Slavery and the Royal Society
Last Sunday marked two hundred years since the abolition of the Atlantic slave trade. Like many men of their social class at the time, the members of the Royal Society in the seventeenth and eighteenth century had connections to the slave trade. As Govier has pointed out, the Royal Society invested their first substantial endowment, 1,300 pounds from the sale of Trinity College, in the Royal Africa and East India Companies, both of whom were involved in enslaving Africans for sale or work on their plantations. Several members of the Royal Society were involved with these companies: for example Paul Neile FRS was prominent in the RAC, while Jeremy Sambrooke and Sir John Lawrence are prominent in both the Council meetings of the early Royal Society and the correspondence of the East India Company, of whom both were Commissioners.

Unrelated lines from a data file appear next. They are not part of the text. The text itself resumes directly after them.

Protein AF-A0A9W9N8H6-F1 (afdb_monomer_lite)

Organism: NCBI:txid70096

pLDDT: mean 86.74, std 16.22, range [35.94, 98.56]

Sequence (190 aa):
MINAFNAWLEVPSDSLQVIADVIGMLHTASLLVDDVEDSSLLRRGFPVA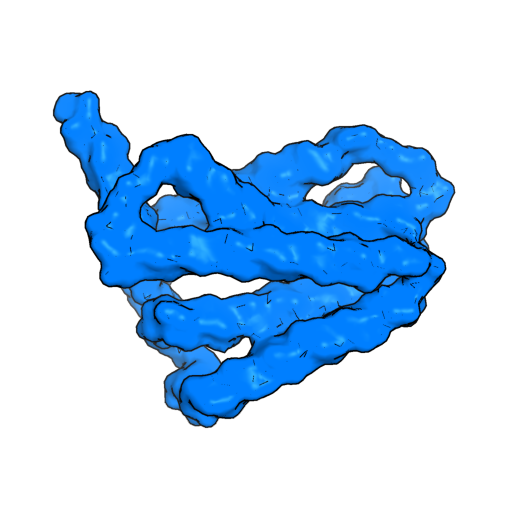HNIFGVPQTINSANYMYFRALEKAQTLKSPDATRIIVYELLQLHRGQGMDLYWRDSLVCPTEREYLDMVGKKTGGLFRLAVKLMQAESPKTVPQGCVPLADKLGLLFQIRDDYQNLNSEEYSDSKAFGMTQPICNSITSSD

Secondary structure (DSSP, 8-state):
-HHHHHHHH---HHHHHHHHHHHHHHHHHHHHHHHHHTT-SEETTEE-HHHHH-HHHHHHHHHHHHHHHHHHHTTSS-TTHHHHHHHHHHHHHHHHHHHHHHHHHTPPPPHHHHHHHHHHHHHHHHHHHHHHHHHH-SS---TTHHHHHHHHHHHHHHHHHHHHHH-HHHHTTS---THHHHHHHHHTT-

Structure (mmCIF, N/CA/C/O backbone):
data_AF-A0A9W9N8H6-F1
#
_entry.id   AF-A0A9W9N8H6-F1
#
loop_
_atom_site.group_PDB
_atom_site.id
_atom_site.type_symbol
_atom_site.label_atom_id
_atom_site.label_alt_id
_atom_site.label_comp_id
_atom_site.label_asym_id
_atom_site.label_entity_id
_atom_site.label_seq_id
_atom_site.pdbx_PDB_ins_code
_atom_site.Cartn_x
_atom_site.Cartn_y
_atom_site.Cartn_z
_atom_site.occupancy
_atom_site.B_iso_or_equiv
_atom_site.auth_seq_id
_atom_site.auth_comp_id
_atom_site.auth_asym_id
_atom_site.auth_atom_id
_atom_site.pdbx_PDB_model_num
ATOM 1 N N . MET A 1 1 ? -1.508 -11.123 9.967 1.00 85.81 1 MET A N 1
ATOM 2 C CA . MET A 1 1 ? -0.955 -9.964 10.705 1.00 85.81 1 MET A CA 1
ATOM 3 C C . MET A 1 1 ? -2.024 -9.287 11.560 1.00 85.81 1 MET A C 1
ATOM 5 O O . MET A 1 1 ? -1.894 -9.363 12.772 1.00 85.81 1 MET A O 1
ATOM 9 N N . ILE A 1 2 ? -3.105 -8.748 10.979 1.00 91.12 2 ILE A N 1
ATOM 10 C CA . ILE A 1 2 ? -4.213 -8.093 11.715 1.00 91.12 2 ILE A CA 1
ATOM 11 C C . ILE A 1 2 ? -4.708 -8.928 12.913 1.00 91.12 2 ILE A C 1
ATOM 13 O O . ILE A 1 2 ? -4.660 -8.458 14.043 1.00 91.12 2 ILE A O 1
ATOM 17 N N . ASN A 1 3 ? -5.062 -10.202 12.707 1.00 92.25 3 ASN A N 1
ATOM 18 C CA . ASN A 1 3 ? -5.539 -11.072 13.796 1.00 92.25 3 ASN A CA 1
ATOM 19 C C . ASN A 1 3 ? -4.523 -11.252 14.940 1.00 92.25 3 ASN A C 1
ATOM 21 O O . ASN A 1 3 ? -4.922 -11.358 16.094 1.00 92.25 3 ASN A O 1
ATOM 25 N N . ALA A 1 4 ? -3.220 -11.261 14.637 1.00 92.62 4 ALA A N 1
ATOM 26 C CA . ALA A 1 4 ? -2.176 -11.417 15.649 1.00 92.62 4 ALA A CA 1
ATOM 27 C C . ALA A 1 4 ? -2.060 -10.165 16.529 1.00 92.62 4 ALA A C 1
ATOM 29 O O . ALA A 1 4 ? -2.014 -10.276 17.748 1.00 92.62 4 ALA A O 1
ATOM 30 N N . PHE A 1 5 ? -2.096 -8.970 15.929 1.00 93.38 5 PHE A N 1
ATOM 31 C CA . PHE A 1 5 ? -2.136 -7.720 16.693 1.00 93.38 5 PHE A CA 1
ATOM 32 C C . PHE A 1 5 ? -3.456 -7.545 17.450 1.00 93.38 5 PHE A C 1
ATOM 34 O O . PHE A 1 5 ? -3.469 -6.943 18.524 1.00 93.38 5 PHE A O 1
ATOM 41 N N . ASN A 1 6 ? -4.559 -8.100 16.939 1.00 94.56 6 ASN A N 1
ATOM 42 C CA . ASN A 1 6 ? -5.856 -7.996 17.599 1.00 94.56 6 ASN A CA 1
ATOM 43 C C . ASN A 1 6 ? -5.911 -8.760 18.930 1.00 94.56 6 ASN A C 1
ATOM 45 O O . ASN A 1 6 ? -6.707 -8.401 19.790 1.00 94.56 6 ASN A O 1
ATOM 49 N N . ALA A 1 7 ? -5.026 -9.743 19.138 1.00 92.38 7 ALA A N 1
ATOM 50 C CA . ALA A 1 7 ? -4.858 -10.404 20.433 1.00 92.38 7 ALA A CA 1
ATOM 51 C C . ALA A 1 7 ? -4.415 -9.436 21.550 1.00 92.38 7 ALA A C 1
ATOM 53 O O . ALA A 1 7 ? -4.645 -9.717 22.721 1.00 92.38 7 ALA A O 1
ATOM 54 N N . TRP A 1 8 ? -3.793 -8.304 21.196 1.00 91.88 8 TRP A N 1
ATOM 55 C CA . TRP A 1 8 ? -3.423 -7.244 22.141 1.00 91.88 8 TRP A CA 1
ATOM 56 C C . TRP A 1 8 ? -4.346 -6.028 22.070 1.00 91.88 8 TRP A C 1
ATOM 58 O O . TRP A 1 8 ? -4.618 -5.406 23.092 1.00 91.88 8 TRP A O 1
ATOM 68 N N . LEU A 1 9 ? -4.782 -5.657 20.863 1.00 92.62 9 LEU A N 1
ATOM 69 C CA . LEU A 1 9 ? -5.525 -4.417 20.627 1.00 92.62 9 LEU A CA 1
ATOM 70 C C . LEU A 1 9 ? -7.034 -4.564 20.852 1.00 92.62 9 LEU A C 1
ATOM 72 O O . LEU A 1 9 ? -7.685 -3.553 21.084 1.00 92.62 9 LEU A O 1
ATOM 76 N N . GLU A 1 10 ? -7.586 -5.781 20.804 1.00 94.31 10 GLU A N 1
ATOM 77 C CA . GLU A 1 10 ? -9.005 -6.068 21.083 1.00 94.31 10 GLU A CA 1
ATOM 78 C C . GLU A 1 10 ? -9.974 -5.078 20.407 1.00 94.31 10 GLU A C 1
ATOM 80 O O . GLU A 1 10 ? -10.895 -4.539 21.022 1.00 94.31 10 GLU A O 1
ATOM 85 N N . VAL A 1 11 ? -9.731 -4.807 19.124 1.00 95.69 11 VAL A N 1
ATOM 86 C CA . VAL A 1 11 ? -10.542 -3.892 18.317 1.00 95.69 11 VAL A CA 1
ATOM 87 C C . VAL A 1 11 ? -11.949 -4.481 18.149 1.00 95.69 11 VAL A C 1
ATOM 89 O O . VAL A 1 11 ? -12.067 -5.692 17.921 1.00 95.69 11 VAL A O 1
ATOM 92 N N . PRO A 1 12 ? -13.023 -3.667 18.215 1.00 96.00 12 PRO A N 1
ATOM 93 C CA . PRO A 1 12 ? -14.381 -4.136 17.955 1.00 96.00 12 PRO A CA 1
ATOM 94 C C . PRO A 1 12 ? -14.489 -4.805 16.582 1.00 96.00 12 PRO A C 1
ATOM 96 O O . PRO A 1 12 ? -13.908 -4.315 15.613 1.00 96.00 12 PRO A O 1
ATOM 99 N N . SER A 1 13 ? -15.256 -5.895 16.485 1.00 95.75 13 SER A N 1
ATOM 100 C CA . SER A 1 13 ? -15.375 -6.712 15.264 1.00 95.75 13 SER A CA 1
ATOM 101 C C . SER A 1 13 ? -15.699 -5.893 14.016 1.00 95.75 13 SER A C 1
ATOM 103 O O . SER A 1 13 ? -15.081 -6.091 12.973 1.00 95.75 13 SER A O 1
ATOM 105 N N . ASP A 1 14 ? -16.626 -4.944 14.140 1.00 96.06 14 ASP A N 1
ATOM 106 C CA . ASP A 1 14 ? -17.111 -4.143 13.017 1.00 96.06 14 ASP A CA 1
ATOM 107 C C . ASP A 1 14 ? -16.004 -3.219 12.491 1.00 96.06 14 ASP A C 1
ATOM 109 O O . ASP A 1 14 ? -15.738 -3.175 11.290 1.00 96.06 14 ASP A O 1
ATOM 113 N N . SER A 1 15 ? -15.283 -2.552 13.400 1.00 96.81 15 SER A N 1
ATOM 114 C CA . SER A 1 15 ? -14.122 -1.724 13.062 1.00 96.81 15 SER A CA 1
ATOM 115 C C . SER A 1 15 ? -12.978 -2.571 12.497 1.00 96.81 15 SER A C 1
ATOM 117 O O . SER A 1 15 ? -12.342 -2.176 11.522 1.00 96.81 15 SER A O 1
ATOM 119 N N . LEU A 1 16 ? -12.730 -3.761 13.057 1.00 96.88 16 LEU A N 1
ATOM 120 C CA . LEU A 1 16 ? -11.684 -4.671 12.587 1.00 96.88 16 LEU A CA 1
ATOM 121 C C . LEU A 1 16 ? -11.940 -5.140 11.149 1.00 96.88 16 LEU A C 1
ATOM 123 O O . LEU A 1 16 ? -11.003 -5.183 10.352 1.00 96.88 16 LEU A O 1
ATOM 127 N N . GLN A 1 17 ? -13.194 -5.447 10.804 1.00 97.44 17 GLN A N 1
ATOM 128 C CA . GLN A 1 17 ? -13.574 -5.822 9.443 1.00 97.44 17 GLN A CA 1
ATOM 129 C C . GLN A 1 17 ? -13.366 -4.659 8.468 1.00 97.44 17 GLN A C 1
ATOM 131 O O . GLN A 1 17 ? -12.780 -4.847 7.403 1.00 97.44 17 GLN A O 1
ATOM 136 N N . VAL A 1 18 ? -13.776 -3.443 8.848 1.00 97.75 18 VAL A N 1
ATOM 137 C CA . VAL A 1 18 ? -13.536 -2.241 8.034 1.00 97.75 18 VAL A CA 1
ATOM 138 C C . VAL A 1 18 ? -12.038 -2.035 7.804 1.00 97.75 18 VAL A C 1
ATOM 140 O O . VAL A 1 18 ? -11.628 -1.818 6.666 1.00 97.75 18 VAL A O 1
ATOM 143 N N . ILE A 1 19 ? -11.211 -2.166 8.846 1.00 97.69 19 ILE A N 1
ATOM 144 C CA . ILE A 1 19 ? -9.750 -2.055 8.732 1.00 97.69 19 ILE A CA 1
ATOM 145 C C . ILE A 1 19 ? -9.191 -3.132 7.798 1.00 97.69 19 ILE A C 1
ATOM 147 O O . ILE A 1 19 ? -8.391 -2.814 6.920 1.00 97.69 19 ILE A O 1
ATOM 151 N N . ALA A 1 20 ? -9.604 -4.392 7.953 1.00 97.50 20 ALA A N 1
ATOM 152 C CA . ALA A 1 20 ? -9.140 -5.485 7.102 1.00 97.50 20 ALA A CA 1
ATOM 153 C C . ALA A 1 20 ? -9.468 -5.238 5.624 1.00 97.50 20 ALA A C 1
ATOM 155 O O . ALA A 1 20 ? -8.602 -5.413 4.765 1.00 97.50 20 ALA A O 1
ATOM 156 N N . ASP A 1 21 ? -10.677 -4.757 5.341 1.00 97.56 21 ASP A N 1
ATOM 157 C CA . ASP A 1 21 ? -11.106 -4.438 3.985 1.00 97.56 21 ASP A CA 1
ATOM 158 C C . ASP A 1 21 ? -10.323 -3.254 3.408 1.00 97.56 21 ASP A C 1
ATOM 160 O O . ASP A 1 21 ? -9.845 -3.333 2.279 1.00 97.56 21 ASP A O 1
ATOM 164 N N . VAL A 1 22 ? -10.137 -2.176 4.180 1.00 97.75 22 VAL A N 1
ATOM 165 C CA . VAL A 1 22 ? -9.338 -1.010 3.764 1.00 97.75 22 VAL A CA 1
ATOM 166 C C . VAL A 1 22 ? -7.910 -1.435 3.430 1.00 97.75 22 VAL A C 1
ATOM 168 O O . VAL A 1 22 ? -7.415 -1.121 2.350 1.00 97.75 22 VAL A O 1
ATOM 171 N N . ILE A 1 23 ? -7.257 -2.201 4.306 1.00 97.12 23 ILE A N 1
ATOM 172 C CA . ILE A 1 23 ? -5.893 -2.689 4.071 1.00 97.12 23 ILE A CA 1
ATOM 173 C C . ILE A 1 23 ? -5.837 -3.610 2.849 1.00 97.12 23 ILE A C 1
ATOM 175 O O . ILE A 1 23 ? -4.924 -3.476 2.037 1.00 97.12 23 ILE A O 1
ATOM 179 N N . GLY A 1 24 ? -6.813 -4.504 2.674 1.00 97.00 24 GLY A N 1
ATOM 180 C CA . GLY A 1 24 ? -6.892 -5.387 1.509 1.00 97.00 24 GLY A CA 1
ATOM 181 C C . GLY A 1 24 ? -7.072 -4.627 0.192 1.00 97.00 24 GLY A C 1
ATOM 182 O O . GLY A 1 24 ? -6.415 -4.949 -0.803 1.00 97.00 24 GLY A O 1
ATOM 183 N N . MET A 1 25 ? -7.907 -3.584 0.190 1.00 97.81 25 MET A N 1
ATOM 184 C CA . MET A 1 25 ? -8.104 -2.707 -0.966 1.00 97.81 25 MET A CA 1
ATOM 185 C C . MET A 1 25 ? -6.826 -1.945 -1.309 1.00 97.81 25 MET A C 1
ATOM 187 O O . MET A 1 25 ? -6.407 -1.973 -2.462 1.00 97.81 25 MET A O 1
ATOM 191 N N . LEU A 1 26 ? -6.180 -1.319 -0.320 1.00 97.25 26 LEU A N 1
ATOM 192 C CA . LEU A 1 26 ? -4.935 -0.574 -0.528 1.00 97.25 26 LEU A CA 1
ATOM 193 C C . LEU A 1 26 ? -3.799 -1.487 -1.004 1.00 97.25 26 LEU A C 1
ATOM 195 O O . LEU A 1 26 ? -3.095 -1.124 -1.939 1.00 97.25 26 LEU A O 1
ATOM 199 N N . HIS A 1 27 ? -3.664 -2.682 -0.420 1.00 95.31 27 HIS A N 1
ATOM 200 C CA . HIS A 1 27 ? -2.673 -3.675 -0.842 1.00 95.31 27 HIS A CA 1
ATOM 201 C C . HIS A 1 27 ? -2.874 -4.105 -2.297 1.00 95.31 27 HIS A C 1
ATOM 203 O O . HIS A 1 27 ? -1.929 -4.187 -3.074 1.00 95.31 27 HIS A O 1
ATOM 209 N N . THR A 1 28 ? -4.119 -4.396 -2.673 1.00 96.12 28 THR A N 1
ATOM 210 C CA . THR A 1 28 ? -4.432 -4.849 -4.032 1.00 96.12 28 THR A CA 1
ATOM 211 C C . THR A 1 28 ? -4.228 -3.718 -5.035 1.00 96.12 28 THR A C 1
ATOM 213 O O . THR A 1 28 ? -3.626 -3.937 -6.080 1.00 96.12 28 THR A O 1
ATOM 216 N N . ALA A 1 29 ? -4.671 -2.503 -4.702 1.00 97.44 29 ALA A N 1
ATOM 217 C CA . ALA A 1 29 ? -4.454 -1.323 -5.530 1.00 97.44 29 ALA A CA 1
ATOM 218 C C . ALA A 1 29 ? -2.958 -1.052 -5.743 1.00 97.44 29 ALA A C 1
ATOM 220 O O . ALA A 1 29 ? -2.544 -0.831 -6.878 1.00 97.44 29 ALA A O 1
ATOM 221 N N . SER A 1 30 ? -2.138 -1.147 -4.689 1.00 95.69 30 SER A N 1
ATOM 222 C CA . SER A 1 30 ? -0.693 -0.951 -4.819 1.00 95.69 30 SER A CA 1
ATOM 223 C C . SER A 1 30 ? -0.039 -2.013 -5.690 1.00 95.69 30 SER A C 1
ATOM 225 O O . SER A 1 30 ? 0.800 -1.657 -6.498 1.00 95.69 30 SER A O 1
ATOM 227 N N . LEU A 1 31 ? -0.455 -3.283 -5.600 1.00 94.50 31 LEU A N 1
ATOM 228 C CA . LEU A 1 31 ? 0.064 -4.337 -6.482 1.00 94.50 31 LEU A CA 1
ATOM 229 C C . LEU A 1 31 ? -0.261 -4.080 -7.960 1.00 94.50 31 LEU A C 1
ATOM 231 O O . LEU A 1 31 ? 0.574 -4.337 -8.815 1.00 94.50 31 LEU A O 1
ATOM 235 N N . LEU A 1 32 ? -1.456 -3.564 -8.268 1.00 96.88 32 LEU A N 1
ATOM 236 C CA . LEU A 1 32 ? -1.831 -3.239 -9.648 1.00 96.88 32 LEU A CA 1
ATOM 237 C C . LEU A 1 32 ? -0.960 -2.124 -10.238 1.00 96.88 32 LEU A C 1
ATOM 239 O O . LEU A 1 32 ? -0.624 -2.183 -11.418 1.00 96.88 32 LEU A O 1
ATOM 243 N N . VAL A 1 33 ? -0.635 -1.111 -9.431 1.00 96.94 33 VAL A N 1
ATOM 244 C CA . VAL A 1 33 ? 0.244 -0.008 -9.842 1.00 96.94 33 VAL A CA 1
ATOM 245 C C . VAL A 1 33 ? 1.693 -0.486 -9.940 1.00 96.94 33 VAL A C 1
ATOM 247 O O . VAL A 1 33 ? 2.306 -0.283 -10.979 1.00 96.94 33 VAL A O 1
ATOM 250 N N . ASP A 1 34 ? 2.195 -1.191 -8.925 1.00 94.25 34 ASP A N 1
ATOM 251 C CA . ASP A 1 34 ? 3.555 -1.754 -8.867 1.00 94.25 34 ASP A CA 1
ATOM 252 C C . ASP A 1 34 ? 3.824 -2.683 -10.062 1.00 94.25 34 ASP A C 1
ATOM 254 O O . ASP A 1 34 ? 4.818 -2.518 -10.759 1.00 94.25 34 ASP A O 1
ATOM 258 N N . ASP A 1 35 ? 2.881 -3.569 -10.410 1.00 94.19 35 ASP A N 1
ATOM 259 C CA . ASP A 1 35 ? 3.018 -4.447 -11.580 1.00 94.19 35 ASP A CA 1
ATOM 260 C C . ASP A 1 35 ? 3.184 -3.660 -12.889 1.00 94.19 35 ASP A C 1
ATOM 262 O O . ASP A 1 35 ? 3.936 -4.084 -13.765 1.00 94.19 35 ASP A O 1
ATOM 266 N N . VAL A 1 36 ? 2.474 -2.536 -13.040 1.00 96.00 36 VAL A N 1
ATOM 267 C CA . VAL A 1 36 ? 2.607 -1.645 -14.204 1.00 96.00 36 VAL A CA 1
ATOM 268 C C . VAL A 1 36 ? 3.945 -0.909 -14.173 1.00 96.00 36 VAL A C 1
ATOM 270 O O . VAL A 1 36 ? 4.630 -0.855 -15.191 1.00 96.00 36 VAL A O 1
ATOM 273 N N . GLU A 1 37 ? 4.314 -0.345 -13.024 1.00 94.81 37 GLU A N 1
ATOM 274 C CA . GLU A 1 37 ? 5.548 0.424 -12.842 1.00 94.81 37 GLU A CA 1
ATOM 275 C C . GLU A 1 37 ? 6.801 -0.430 -13.065 1.00 94.81 37 GLU A C 1
ATOM 277 O O . GLU A 1 37 ? 7.780 0.067 -13.624 1.00 94.81 37 GLU A O 1
ATOM 282 N N . ASP A 1 38 ? 6.756 -1.708 -12.687 1.00 89.31 38 ASP A N 1
ATOM 283 C CA . ASP A 1 38 ? 7.837 -2.686 -12.850 1.00 89.31 38 ASP A CA 1
ATOM 284 C C . ASP A 1 38 ? 7.776 -3.464 -14.169 1.00 89.31 38 ASP A C 1
ATOM 286 O O . ASP A 1 38 ? 8.639 -4.301 -14.429 1.00 89.31 38 ASP A O 1
ATOM 290 N N . SER A 1 39 ? 6.771 -3.214 -15.019 1.00 90.19 39 SER A N 1
ATOM 291 C CA . SER A 1 39 ? 6.550 -3.988 -16.254 1.00 90.19 39 SER A CA 1
ATOM 292 C C . SER A 1 39 ? 6.535 -5.507 -16.005 1.00 90.19 39 SER A C 1
ATOM 294 O O . SER A 1 39 ? 7.080 -6.297 -16.780 1.00 90.19 39 SER A O 1
ATOM 296 N N . SER A 1 40 ? 5.930 -5.922 -14.889 1.00 87.50 40 SER A N 1
ATOM 297 C CA . SER A 1 40 ? 5.846 -7.329 -14.493 1.00 87.50 40 SER A CA 1
ATOM 298 C C . SER A 1 40 ? 5.044 -8.145 -15.509 1.00 87.50 40 SER A C 1
ATOM 300 O O . SER A 1 40 ? 4.075 -7.657 -16.076 1.00 87.50 40 SER A O 1
ATOM 302 N N . LEU A 1 41 ? 5.398 -9.417 -15.715 1.00 87.62 41 LEU A N 1
ATOM 303 C CA . LEU A 1 41 ? 4.659 -10.304 -16.627 1.00 87.62 41 LEU A CA 1
ATOM 304 C C . LEU A 1 41 ? 3.591 -11.133 -15.908 1.00 87.62 41 LEU A C 1
ATOM 306 O O . LEU A 1 41 ? 2.484 -11.312 -16.428 1.00 87.62 41 LEU A O 1
ATOM 310 N N . LEU A 1 42 ? 3.913 -11.614 -14.705 1.00 85.81 42 LEU A N 1
ATOM 311 C CA . LEU A 1 42 ? 3.054 -12.470 -13.895 1.00 85.81 42 LEU A CA 1
ATOM 312 C C . LEU A 1 42 ? 2.884 -11.919 -12.468 1.00 85.81 42 LEU A C 1
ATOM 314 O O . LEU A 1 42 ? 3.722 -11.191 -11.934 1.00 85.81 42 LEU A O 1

References to slavery in the early records of the Royal Society also reveal some degree of practical involvement in the mechanics of the trade. One example that occurs in the Hooke folio appears to refer to the making of ‘trade beads’ or ’slave bead’, glass beads used to trade with Africans in exchange for slaves. For example, at a meeting of April 22 1680 Robert Hooke presented his efforts to replicate a bead made of a blue stone said to be ‘much esteemed by those of Guiny’, which was testing along with some glass beads designed to counterfeit these beads. Apparently the fake bead was unconvincing, being reportly ‘[in] noe wise soe beautyfull & cleer of colour as that of Guiney’. An experiment of heating the bead in the flame also proved the superiority of the real stone, while it ‘could not be melted but it flawed & crackd like a Stone. the counterfeit ones melted very easily.’ Hooke promised to make a more convincing replica of the stone.
Some of the implications of slavery were a cause for concern for the deeply religious mathematician, Robert Boyle, as papers in his collection reveal. A copy in the Boyle Papers (Vol. 4 f. 118) of a draft Act of Parliament proposed in 1670 notes that the principle that a Christian should not be enslaved by another men of the faith has led to planters and owners of slaves actively discouraging the conversion of slaves for fear of losing their property and investment. The proposed solution was not the abolition of slavery, however, but the provision that the baptism of slaves would not affect the ’service’ due from them to their ‘former masters’. Proposals (f. 127-8) that seem to have been drafted by Boyle himself the same year list two proposal, which may have been regarded as alternatives, as their provisions are otherwise contradictory. The first allows for the freeing of a Christian slave but not the offspring of this slave while the second proposes rights for a Christian slave, including the ownership of goods and the right to seek legal redress against mistreatment by a master. The final document (f. 144) refering to slavery in this collection of papers is a copy of a letter of the East India Company to their colony at St Helena dated 9 December 1670. This orders that Christian slave who are able to demonstrate their knowledge of the faith should remain slaves for seven years, after which they should become free planters. There does not seem to be any evidence that this command, remarkably enlightened for its time, was followed and slavery continued to be a mainstay of the income Britain received from its plantations for over a century.
Comments :

It seems to me there ought to be much more work done on the complicated relationship between the Royal Society and the trading companies. Thank you for reminding us that the early RS was intent on proving its value to the nation in generating much-needed income, and that it has always been necessary to balance the necessity for funding against the moral issues raised by associating with activities like slave-trading!